===== DATASET RECORDS

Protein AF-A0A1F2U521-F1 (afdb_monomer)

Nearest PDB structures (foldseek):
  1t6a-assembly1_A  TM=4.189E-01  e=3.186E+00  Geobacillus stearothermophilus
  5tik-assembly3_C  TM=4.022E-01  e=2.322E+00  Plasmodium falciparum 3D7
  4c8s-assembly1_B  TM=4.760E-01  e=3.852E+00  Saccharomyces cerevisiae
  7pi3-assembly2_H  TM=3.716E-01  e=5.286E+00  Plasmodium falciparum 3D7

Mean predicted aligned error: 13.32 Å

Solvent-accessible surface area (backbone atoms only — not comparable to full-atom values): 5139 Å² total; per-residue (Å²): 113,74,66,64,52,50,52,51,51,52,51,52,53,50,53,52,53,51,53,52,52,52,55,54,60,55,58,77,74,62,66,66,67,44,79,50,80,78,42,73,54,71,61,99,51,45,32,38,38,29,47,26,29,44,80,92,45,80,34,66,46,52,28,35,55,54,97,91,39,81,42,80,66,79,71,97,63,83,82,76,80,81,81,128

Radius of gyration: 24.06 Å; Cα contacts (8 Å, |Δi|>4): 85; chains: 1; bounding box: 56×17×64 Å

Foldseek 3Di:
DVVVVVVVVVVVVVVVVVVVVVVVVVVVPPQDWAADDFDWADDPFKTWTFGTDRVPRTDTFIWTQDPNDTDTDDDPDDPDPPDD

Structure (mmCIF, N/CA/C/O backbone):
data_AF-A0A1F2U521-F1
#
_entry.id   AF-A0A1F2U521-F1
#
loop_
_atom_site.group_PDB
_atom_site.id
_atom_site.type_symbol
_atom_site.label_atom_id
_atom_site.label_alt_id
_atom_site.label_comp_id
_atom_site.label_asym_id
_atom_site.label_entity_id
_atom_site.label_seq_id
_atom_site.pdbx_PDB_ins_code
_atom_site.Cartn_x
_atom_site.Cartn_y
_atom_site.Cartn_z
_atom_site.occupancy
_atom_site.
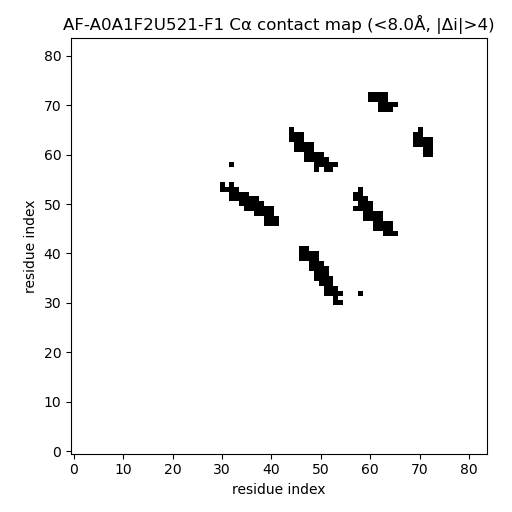B_iso_or_equiv
_atom_site.auth_seq_id
_atom_site.auth_comp_id
_atom_site.auth_asym_id
_atom_site.auth_atom_id
_atom_site.pdbx_PDB_model_num
ATOM 1 N N . MET A 1 1 ? 41.388 -2.303 -44.957 1.00 59.31 1 MET A N 1
ATOM 2 C CA . MET A 1 1 ? 40.121 -1.553 -44.750 1.00 59.31 1 MET A CA 1
ATOM 3 C C . MET A 1 1 ? 38.938 -2.425 -44.303 1.00 59.31 1 MET A C 1
ATOM 5 O O . MET A 1 1 ? 38.216 -1.997 -43.415 1.00 59.31 1 MET A O 1
ATOM 9 N N . LYS A 1 2 ? 38.743 -3.652 -44.823 1.00 58.69 2 LYS A N 1
ATOM 10 C CA . LYS A 1 2 ? 37.599 -4.523 -44.452 1.00 58.69 2 LYS A CA 1
ATOM 11 C C . LYS A 1 2 ? 37.535 -4.942 -42.968 1.00 58.69 2 LYS A C 1
ATOM 13 O O . LYS A 1 2 ? 36.444 -5.115 -42.444 1.00 58.69 2 LYS A O 1
ATOM 18 N N . LEU A 1 3 ? 38.677 -5.092 -42.287 1.00 64.06 3 LEU A N 1
ATOM 19 C CA . LEU A 1 3 ? 38.721 -5.516 -40.878 1.00 64.06 3 LEU A CA 1
ATOM 20 C C . LEU A 1 3 ? 38.308 -4.384 -39.916 1.00 64.06 3 LEU A C 1
ATOM 22 O O . LEU A 1 3 ? 37.450 -4.586 -39.068 1.00 64.06 3 LEU A O 1
ATOM 26 N N . ALA A 1 4 ? 38.823 -3.166 -40.124 1.00 68.19 4 ALA A N 1
ATOM 27 C CA . ALA A 1 4 ? 38.442 -1.979 -39.350 1.00 68.19 4 ALA A CA 1
ATOM 28 C C . ALA A 1 4 ? 36.947 -1.637 -39.494 1.00 68.19 4 ALA A C 1
ATOM 30 O O . ALA A 1 4 ? 36.292 -1.304 -38.513 1.00 68.19 4 ALA A O 1
ATOM 31 N N . PHE A 1 5 ? 36.390 -1.802 -40.699 1.00 74.56 5 PHE A N 1
ATOM 32 C CA . PHE A 1 5 ? 34.963 -1.596 -40.960 1.00 74.56 5 PHE A CA 1
ATOM 33 C C . PHE A 1 5 ? 34.073 -2.609 -40.222 1.00 74.56 5 PHE A C 1
ATOM 35 O O . PHE A 1 5 ? 33.031 -2.241 -39.686 1.00 74.56 5 PHE A O 1
ATOM 42 N N . ARG A 1 6 ? 34.508 -3.874 -40.123 1.00 73.12 6 ARG A N 1
ATOM 43 C CA . ARG A 1 6 ? 33.802 -4.903 -39.341 1.00 73.12 6 ARG A CA 1
ATOM 44 C C . ARG A 1 6 ? 33.806 -4.581 -37.848 1.00 73.12 6 ARG A C 1
ATOM 46 O O . ARG A 1 6 ? 32.761 -4.689 -37.226 1.00 73.12 6 ARG A O 1
ATOM 53 N N . HIS A 1 7 ? 34.931 -4.134 -37.288 1.00 78.06 7 HIS A N 1
ATOM 54 C CA . HIS A 1 7 ? 34.993 -3.737 -35.876 1.00 78.06 7 HIS A CA 1
ATOM 55 C C . HIS A 1 7 ? 34.159 -2.484 -35.571 1.00 78.06 7 HIS A C 1
ATOM 57 O O . HIS A 1 7 ? 33.517 -2.429 -34.525 1.00 78.06 7 HIS A O 1
ATOM 63 N N . LEU A 1 8 ? 34.102 -1.523 -36.499 1.00 83.88 8 LEU A N 1
ATOM 64 C CA . LEU A 1 8 ? 33.218 -0.354 -36.412 1.00 83.88 8 LEU A CA 1
ATOM 65 C C . LEU A 1 8 ? 31.736 -0.750 -36.405 1.00 83.88 8 LEU A C 1
ATOM 67 O O . LEU A 1 8 ? 30.977 -0.264 -35.570 1.00 83.88 8 LEU A O 1
ATOM 71 N N . LEU A 1 9 ? 31.337 -1.670 -37.286 1.00 84.94 9 LEU A N 1
ATOM 72 C CA . LEU A 1 9 ? 29.979 -2.219 -37.320 1.00 84.94 9 LEU A CA 1
ATOM 73 C C . LEU A 1 9 ? 29.625 -2.945 -36.020 1.00 84.94 9 LEU A C 1
ATOM 75 O O . LEU A 1 9 ? 28.575 -2.679 -35.438 1.00 84.94 9 LEU A O 1
ATOM 79 N N . THR A 1 10 ? 30.506 -3.820 -35.530 1.00 86.19 10 THR A N 1
ATOM 80 C CA . THR A 1 10 ? 30.267 -4.553 -34.280 1.00 86.19 10 THR A CA 1
ATOM 81 C C . THR A 1 10 ? 30.173 -3.606 -33.085 1.00 86.19 10 THR A C 1
ATOM 83 O O . THR A 1 10 ? 29.270 -3.753 -32.264 1.00 86.19 10 THR A O 1
ATOM 86 N N . GLY A 1 11 ? 31.057 -2.607 -33.004 1.00 90.31 11 GLY A N 1
ATOM 87 C CA . GLY A 1 11 ? 31.023 -1.593 -31.950 1.00 90.31 11 GLY A CA 1
ATOM 88 C C . GLY A 1 11 ? 29.736 -0.768 -31.981 1.00 90.31 11 GLY A C 1
ATOM 89 O O . GLY A 1 11 ? 29.107 -0.579 -30.943 1.00 90.31 11 GLY A O 1
ATOM 90 N N . GLY A 1 12 ? 29.294 -0.351 -33.171 1.00 91.62 12 GLY A N 1
ATOM 91 C CA . GLY A 1 12 ? 28.037 0.380 -33.343 1.00 91.62 12 GLY A CA 1
ATOM 92 C C . GLY A 1 12 ? 26.820 -0.421 -32.877 1.00 91.62 12 GLY A C 1
ATOM 93 O O . GLY A 1 12 ? 26.013 0.084 -32.098 1.00 91.62 12 GLY A O 1
ATOM 94 N N . VAL A 1 13 ? 26.718 -1.691 -33.281 1.00 93.38 13 VAL A N 1
ATOM 95 C CA . VAL A 1 13 ? 25.630 -2.584 -32.842 1.00 93.38 13 VAL A CA 1
ATOM 96 C C . VAL A 1 13 ? 25.653 -2.782 -31.326 1.00 93.38 13 VAL A C 1
ATOM 98 O O . VAL A 1 13 ? 24.602 -2.758 -30.688 1.00 93.38 13 VAL A O 1
ATOM 101 N N . PHE A 1 14 ? 26.838 -2.927 -30.731 1.00 93.06 14 PHE A N 1
ATOM 102 C CA . PHE A 1 14 ? 26.978 -3.118 -29.289 1.00 93.06 14 PHE A CA 1
ATOM 103 C C . PHE A 1 14 ? 26.525 -1.888 -28.491 1.00 93.06 14 PHE A C 1
ATOM 105 O O . PHE A 1 14 ? 25.812 -2.022 -27.498 1.00 93.06 14 PHE A O 1
ATOM 112 N N . ILE A 1 15 ? 26.872 -0.683 -28.953 1.00 93.44 15 ILE A N 1
ATOM 113 C CA . ILE A 1 15 ? 26.427 0.571 -28.330 1.00 93.44 15 ILE A CA 1
ATOM 114 C C . ILE A 1 15 ? 24.904 0.711 -28.426 1.00 93.44 15 ILE A C 1
ATOM 116 O O . ILE A 1 15 ? 24.257 1.039 -27.433 1.00 93.44 15 ILE A O 1
ATOM 120 N N . ILE A 1 16 ? 24.315 0.413 -29.587 1.00 93.38 16 ILE A N 1
ATOM 121 C CA . ILE A 1 16 ? 22.856 0.458 -29.767 1.00 93.38 16 ILE A CA 1
ATOM 122 C C . ILE A 1 16 ? 22.162 -0.542 -28.830 1.00 93.38 16 ILE A C 1
ATOM 124 O O . ILE A 1 16 ? 21.170 -0.194 -28.192 1.00 93.38 16 ILE A O 1
ATOM 128 N N . ALA A 1 17 ? 22.703 -1.755 -28.689 1.00 91.50 17 ALA A N 1
ATOM 129 C CA . ALA A 1 17 ? 22.164 -2.762 -27.777 1.00 91.50 17 ALA A CA 1
ATOM 130 C C . ALA A 1 17 ? 22.239 -2.319 -26.304 1.00 91.50 17 ALA A C 1
ATOM 132 O O . ALA A 1 17 ? 21.269 -2.488 -25.564 1.00 91.50 17 ALA A O 1
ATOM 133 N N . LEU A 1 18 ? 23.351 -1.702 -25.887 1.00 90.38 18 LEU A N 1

==========

REQUIRED WORK: The lines to extract from the data above begin with the line containing "ATOM 19 C CA" and end with the line containing "ATOM 22 O O". Extract them exactly, including both.

EXERCISE RESULT:
ATOM 19 C CA . LEU A 1 3 ? 38.721 -5.516 -40.878 1.00 64.06 3 LEU A CA 1
ATOM 20 C C . LEU A 1 3 ? 38.308 -4.384 -39.916 1.00 64.06 3 LEU A C 1
ATOM 22 O O . LEU A 1 3 ? 37.450 -4.586 -39.068 1.00 64.06 3 LEU A O 1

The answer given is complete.